Problem requirements:
Exactly as written, return every line of the data below apart from the pictures.

Records from a data collection:
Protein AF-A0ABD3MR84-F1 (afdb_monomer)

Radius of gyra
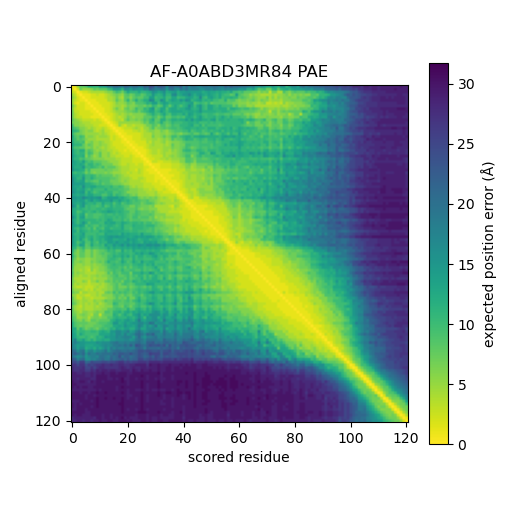tion: 30.1 Å; Cα contacts (8 Å, |Δi|>4): 40; chains: 1; bounding box: 51×57×85 Å

Sequence (121 aa):
MDNMMLAQLLRDMQDPEMMREAQKMMADPSFQERMKQYTENEAFKQHMERTKEALRDKDKVRELEETMKKRIEEGEKELDELRKKSAELEAEEKEKADELKPKNKKMKKKTSSKKKKGGKK

Foldseek 3Di:
DQLLVLLVVVVLCVVVVSVVVVVVCCVDVVNVVVVVVQCVDPVNVVVVVVVVVCVVPPVSVVVVVVVSVVSSVVSVVVVVVVVVVVVVVVVVVVVVVVVPPDPPPDDDDDDDDDDDPDDDD

Mean predicted aligned error: 15.07 Å

Structure (mmCIF, N/CA/C/O backbone):
data_AF-A0ABD3MR84-F1
#
_entry.id   AF-A0ABD3MR84-F1
#
loop_
_atom_site.group_PDB
_atom_site.id
_atom_site.type_symbol
_atom_site.label_atom_id
_atom_site.label_alt_id
_atom_site.label_comp_id
_atom_site.label_asym_id
_atom_site.label_entity_id
_atom_site.label_seq_id
_atom_site.pdbx_PDB_ins_code
_atom_site.Cartn_x
_atom_site.Cartn_y
_atom_site.Cartn_z
_atom_site.occupancy
_atom_site.B_iso_or_equiv
_atom_site.auth_seq_id
_atom_site.auth_comp_id
_atom_site.auth_asym_id
_atom_site.auth_atom_id
_atom_site.pdbx_PDB_model_num
ATOM 1 N N . MET A 1 1 ? 4.665 -4.053 4.872 1.00 51.91 1 MET A N 1
ATOM 2 C CA . MET A 1 1 ? 3.805 -3.817 3.697 1.00 51.91 1 MET A CA 1
ATOM 3 C C . MET A 1 1 ? 4.624 -2.999 2.733 1.00 51.91 1 MET A C 1
ATOM 5 O O . MET A 1 1 ? 5.036 -1.911 3.115 1.00 51.91 1 MET A O 1
ATOM 9 N N . ASP A 1 2 ? 4.917 -3.549 1.563 1.00 72.06 2 ASP A N 1
ATOM 10 C CA . ASP A 1 2 ? 5.764 -2.913 0.559 1.00 72.06 2 ASP A CA 1
ATOM 11 C C . ASP A 1 2 ? 5.060 -1.712 -0.081 1.00 72.06 2 ASP A C 1
ATOM 13 O O . ASP A 1 2 ? 3.976 -1.843 -0.654 1.00 72.06 2 ASP A O 1
ATOM 17 N N . ASN A 1 3 ? 5.684 -0.537 0.021 1.00 78.94 3 ASN A N 1
ATOM 18 C CA . ASN A 1 3 ? 5.179 0.721 -0.537 1.00 78.94 3 ASN A CA 1
ATOM 19 C C . ASN A 1 3 ? 4.984 0.622 -2.058 1.00 78.94 3 ASN A C 1
ATOM 21 O O . ASN A 1 3 ? 3.963 1.063 -2.580 1.00 78.94 3 ASN A O 1
ATOM 25 N N . MET A 1 4 ? 5.909 -0.053 -2.749 1.00 77.44 4 MET A N 1
ATOM 26 C CA . MET A 1 4 ? 5.806 -0.333 -4.184 1.00 77.44 4 MET A CA 1
ATOM 27 C C . MET A 1 4 ? 4.591 -1.197 -4.528 1.00 77.44 4 MET A C 1
ATOM 29 O O . MET A 1 4 ? 3.924 -0.926 -5.518 1.00 77.44 4 MET A O 1
ATOM 33 N N . MET A 1 5 ? 4.258 -2.209 -3.716 1.00 78.12 5 MET A N 1
ATOM 34 C CA . MET A 1 5 ? 3.087 -3.059 -3.973 1.00 78.12 5 MET A CA 1
ATOM 35 C C . MET A 1 5 ? 1.790 -2.260 -3.843 1.00 78.12 5 MET A C 1
ATOM 37 O O . MET A 1 5 ? 0.860 -2.454 -4.620 1.00 78.12 5 MET A O 1
ATOM 41 N N . LEU A 1 6 ? 1.735 -1.339 -2.878 1.00 79.19 6 LEU A N 1
ATOM 42 C CA . LEU A 1 6 ? 0.581 -0.469 -2.688 1.00 79.19 6 LEU A CA 1
ATOM 43 C C . LEU A 1 6 ? 0.434 0.544 -3.833 1.00 79.19 6 LEU A C 1
ATOM 45 O O . LEU A 1 6 ? -0.673 0.754 -4.322 1.00 79.19 6 LEU A O 1
ATOM 49 N N . ALA A 1 7 ? 1.547 1.134 -4.275 1.00 81.56 7 ALA A N 1
ATOM 50 C CA . ALA A 1 7 ? 1.588 2.044 -5.415 1.00 81.56 7 ALA A CA 1
ATOM 51 C C . ALA A 1 7 ? 1.192 1.339 -6.723 1.00 81.56 7 ALA A C 1
ATOM 53 O O . ALA A 1 7 ? 0.337 1.829 -7.460 1.00 81.56 7 ALA A O 1
ATOM 54 N N . GLN A 1 8 ? 1.743 0.146 -6.959 1.00 80.38 8 GLN A N 1
ATOM 55 C CA . GLN A 1 8 ? 1.399 -0.707 -8.092 1.00 80.38 8 GLN A CA 1
ATOM 56 C C . GLN A 1 8 ? -0.091 -1.062 -8.080 1.00 80.38 8 GLN A C 1
ATOM 58 O O . GLN A 1 8 ? -0.768 -0.845 -9.076 1.00 80.38 8 GLN A O 1
ATOM 63 N N . LEU A 1 9 ? -0.633 -1.490 -6.933 1.00 81.06 9 LEU A N 1
ATOM 64 C CA . LEU A 1 9 ? -2.055 -1.805 -6.789 1.00 81.06 9 LEU A CA 1
ATOM 65 C C . LEU A 1 9 ? -2.955 -0.601 -7.096 1.00 81.06 9 LEU A C 1
ATOM 67 O O . LEU A 1 9 ? -3.973 -0.757 -7.764 1.00 81.06 9 LEU A O 1
ATOM 71 N N . LEU A 1 10 ? -2.604 0.600 -6.626 1.00 78.38 10 LEU A N 1
ATOM 72 C CA . LEU A 1 10 ? -3.394 1.802 -6.912 1.00 78.38 10 LEU A CA 1
ATOM 73 C C . LEU A 1 10 ? -3.389 2.153 -8.398 1.00 78.38 10 LEU A C 1
ATOM 75 O O . LEU A 1 10 ? -4.389 2.636 -8.924 1.00 78.38 10 LEU A O 1
ATOM 79 N N . ARG A 1 11 ? -2.259 1.923 -9.061 1.00 77.19 11 ARG A N 1
ATOM 80 C CA . ARG A 1 11 ? -2.099 2.149 -10.492 1.00 77.19 11 ARG A CA 1
ATOM 81 C C . ARG A 1 11 ? -2.842 1.104 -11.316 1.00 77.19 11 ARG A C 1
ATOM 83 O O . ARG A 1 11 ? -3.536 1.473 -12.254 1.00 77.19 11 ARG A O 1
ATOM 90 N N . ASP A 1 12 ? -2.789 -0.158 -10.908 1.00 79.75 12 ASP A N 1
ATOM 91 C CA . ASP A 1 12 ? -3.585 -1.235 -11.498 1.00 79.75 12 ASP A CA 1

Answer box:
Protein AF-A0ABD3MR84-F1 (afdb_monomer)

Radius of gyra
tion: 30.1 Å; Cα contacts (8 Å, |Δi|>4): 40; chains: 1; bounding box: 51×57×85 Å

Sequence (121 aa):
MDNMMLAQLLRDMQDPEMMREAQKMMADPSFQERMKQYTENEAFKQHMERTKEALRDKDKVRELEETMKKRIEEGEKELDELRKKSAELEAEEKEKADELKPKNKKMKKKTSSKKKKGGKK

Foldseek 3Di:
DQLLVLLVVVVLCVVVVSVVVVVVCCVDVVNVVVVVVQCVDPVNVVVVVVVVVCVVPPVSVVVVVVVSVVSSVVSVVVVVVVVVVVVVVVVVVVVVVVVPPDPPPDDDDDDDDDDDPDDDD

Mean predicted aligned error: 15.07 Å

Structure (mmCIF, N/CA/C/O backbone):
data_AF-A0ABD3MR84-F1
#
_entry.id   AF-A0ABD3MR84-F1
#
loop_
_atom_site.group_PDB
_atom_site.id
_atom_site.type_symbol
_atom_site.label_atom_id
_atom_site.label_alt_id
_atom_site.label_comp_id
_atom_site.label_asym_id
_atom_site.label_entity_id
_atom_site.label_seq_id
_atom_site.pdbx_PDB_ins_code
_atom_site.Cartn_x
_atom_site.Cartn_y
_atom_site.Cartn_z
_atom_site.occupancy
_atom_site.B_iso_or_equiv
_atom_site.auth_seq_id
_atom_site.auth_comp_id
_atom_site.auth_asym_id
_atom_site.auth_atom_id
_atom_site.pdbx_PDB_model_num
ATOM 1 N N . MET A 1 1 ? 4.665 -4.053 4.872 1.00 51.91 1 MET A N 1
ATOM 2 C CA . MET A 1 1 ? 3.805 -3.817 3.697 1.00 51.91 1 MET A CA 1
ATOM 3 C C . MET A 1 1 ? 4.624 -2.999 2.733 1.00 51.91 1 MET A C 1
ATOM 5 O O . MET A 1 1 ? 5.036 -1.911 3.115 1.00 51.91 1 MET A O 1
ATOM 9 N N . ASP A 1 2 ? 4.917 -3.549 1.563 1.00 72.06 2 ASP A N 1
ATOM 10 C CA . ASP A 1 2 ? 5.764 -2.913 0.559 1.00 72.06 2 ASP A CA 1
ATOM 11 C C . ASP A 1 2 ? 5.060 -1.712 -0.081 1.00 72.06 2 ASP A C 1
ATOM 13 O O . ASP A 1 2 ? 3.976 -1.843 -0.654 1.00 72.06 2 ASP A O 1
ATOM 17 N N . ASN A 1 3 ? 5.684 -0.537 0.021 1.00 78.94 3 ASN A N 1
ATOM 18 C CA . ASN A 1 3 ? 5.179 0.721 -0.537 1.00 78.94 3 ASN A CA 1
ATOM 19 C C . ASN A 1 3 ? 4.984 0.622 -2.058 1.00 78.94 3 ASN A C 1
ATOM 21 O O . ASN A 1 3 ? 3.963 1.063 -2.580 1.00 78.94 3 ASN A O 1
ATOM 25 N N . MET A 1 4 ? 5.909 -0.053 -2.749 1.00 77.44 4 MET A N 1
ATOM 26 C CA . MET A 1 4 ? 5.806 -0.333 -4.184 1.00 77.44 4 MET A CA 1
ATOM 27 C C . MET A 1 4 ? 4.591 -1.197 -4.528 1.00 77.44 4 MET A C 1
ATOM 29 O O . MET A 1 4 ? 3.924 -0.926 -5.518 1.00 77.44 4 MET A O 1
ATOM 33 N N . MET A 1 5 ? 4.258 -2.209 -3.716 1.00 78.12 5 MET A N 1
ATOM 34 C CA . MET A 1 5 ? 3.087 -3.059 -3.973 1.00 78.12 5 MET A CA 1
ATOM 35 C C . MET A 1 5 ? 1.790 -2.260 -3.843 1.00 78.12 5 MET A C 1
ATOM 37 O O . MET A 1 5 ? 0.860 -2.454 -4.620 1.00 78.12 5 MET A O 1
ATOM 41 N N . LEU A 1 6 ? 1.735 -1.339 -2.878 1.00 79.19 6 LEU A N 1
ATOM 42 C CA . LEU A 1 6 ? 0.581 -0.469 -2.688 1.00 79.19 6 LEU A CA 1
ATOM 43 C C . LEU A 1 6 ? 0.434 0.544 -3.833 1.00 79.19 6 LEU A C 1
ATOM 45 O O . LEU A 1 6 ? -0.673 0.754 -4.322 1.00 79.19 6 LEU A O 1
ATOM 49 N N . ALA A 1 7 ? 1.547 1.134 -4.275 1.00 81.56 7 ALA A N 1
ATOM 50 C CA . ALA A 1 7 ? 1.588 2.044 -5.415 1.00 81.56 7 ALA A CA 1
ATOM 51 C C . ALA A 1 7 ? 1.192 1.339 -6.723 1.00 81.56 7 ALA A C 1
ATOM 53 O O . ALA A 1 7 ? 0.337 1.829 -7.460 1.00 81.56 7 ALA A O 1
ATOM 54 N N . GLN A 1 8 ? 1.743 0.146 -6.959 1.00 80.38 8 GLN A N 1
ATOM 55 C CA . GLN A 1 8 ? 1.399 -0.707 -8.092 1.00 80.38 8 GLN A CA 1
ATOM 56 C C . GLN A 1 8 ? -0.091 -1.062 -8.080 1.00 80.38 8 GLN A C 1
ATOM 58 O O . GLN A 1 8 ? -0.768 -0.845 -9.076 1.00 80.38 8 GLN A O 1
ATOM 63 N N . LEU A 1 9 ? -0.633 -1.490 -6.933 1.00 81.06 9 LEU A N 1
ATOM 64 C CA . LEU A 1 9 ? -2.055 -1.805 -6.789 1.00 81.06 9 LEU A CA 1
ATOM 65 C C . LEU A 1 9 ? -2.955 -0.601 -7.096 1.00 81.06 9 LEU A C 1
ATOM 67 O O . LEU A 1 9 ? -3.973 -0.757 -7.764 1.00 81.06 9 LEU A O 1
ATOM 71 N N . LEU A 1 10 ? -2.604 0.600 -6.626 1.00 78.38 10 LEU A N 1
ATOM 72 C CA . LEU A 1 10 ? -3.394 1.802 -6.912 1.00 78.38 10 LEU A CA 1
ATOM 73 C C . LEU A 1 10 ? -3.389 2.153 -8.398 1.00 78.38 10 LEU A C 1
ATOM 75 O O . LEU A 1 10 ? -4.389 2.636 -8.924 1.00 78.38 10 LEU A O 1
ATOM 79 N N . ARG A 1 11 ? -2.259 1.923 -9.061 1.00 77.19 11 ARG A N 1
ATOM 80 C CA . ARG A 1 11 ? -2.099 2.149 -10.492 1.00 77.19 11 ARG A CA 1
ATOM 81 C C . ARG A 1 11 ? -2.842 1.104 -11.316 1.00 77.19 11 ARG A C 1
ATOM 83 O O . ARG A 1 11 ? -3.536 1.473 -12.254 1.00 77.19 11 ARG A O 1
ATOM 90 N N . ASP A 1 12 ? -2.789 -0.158 -10.908 1.00 79.75 12 ASP A N 1
ATOM 91 C CA . ASP A 1 12 ? -3.585 -1.235 -11.498 1.00 79.75 12 ASP A CA 1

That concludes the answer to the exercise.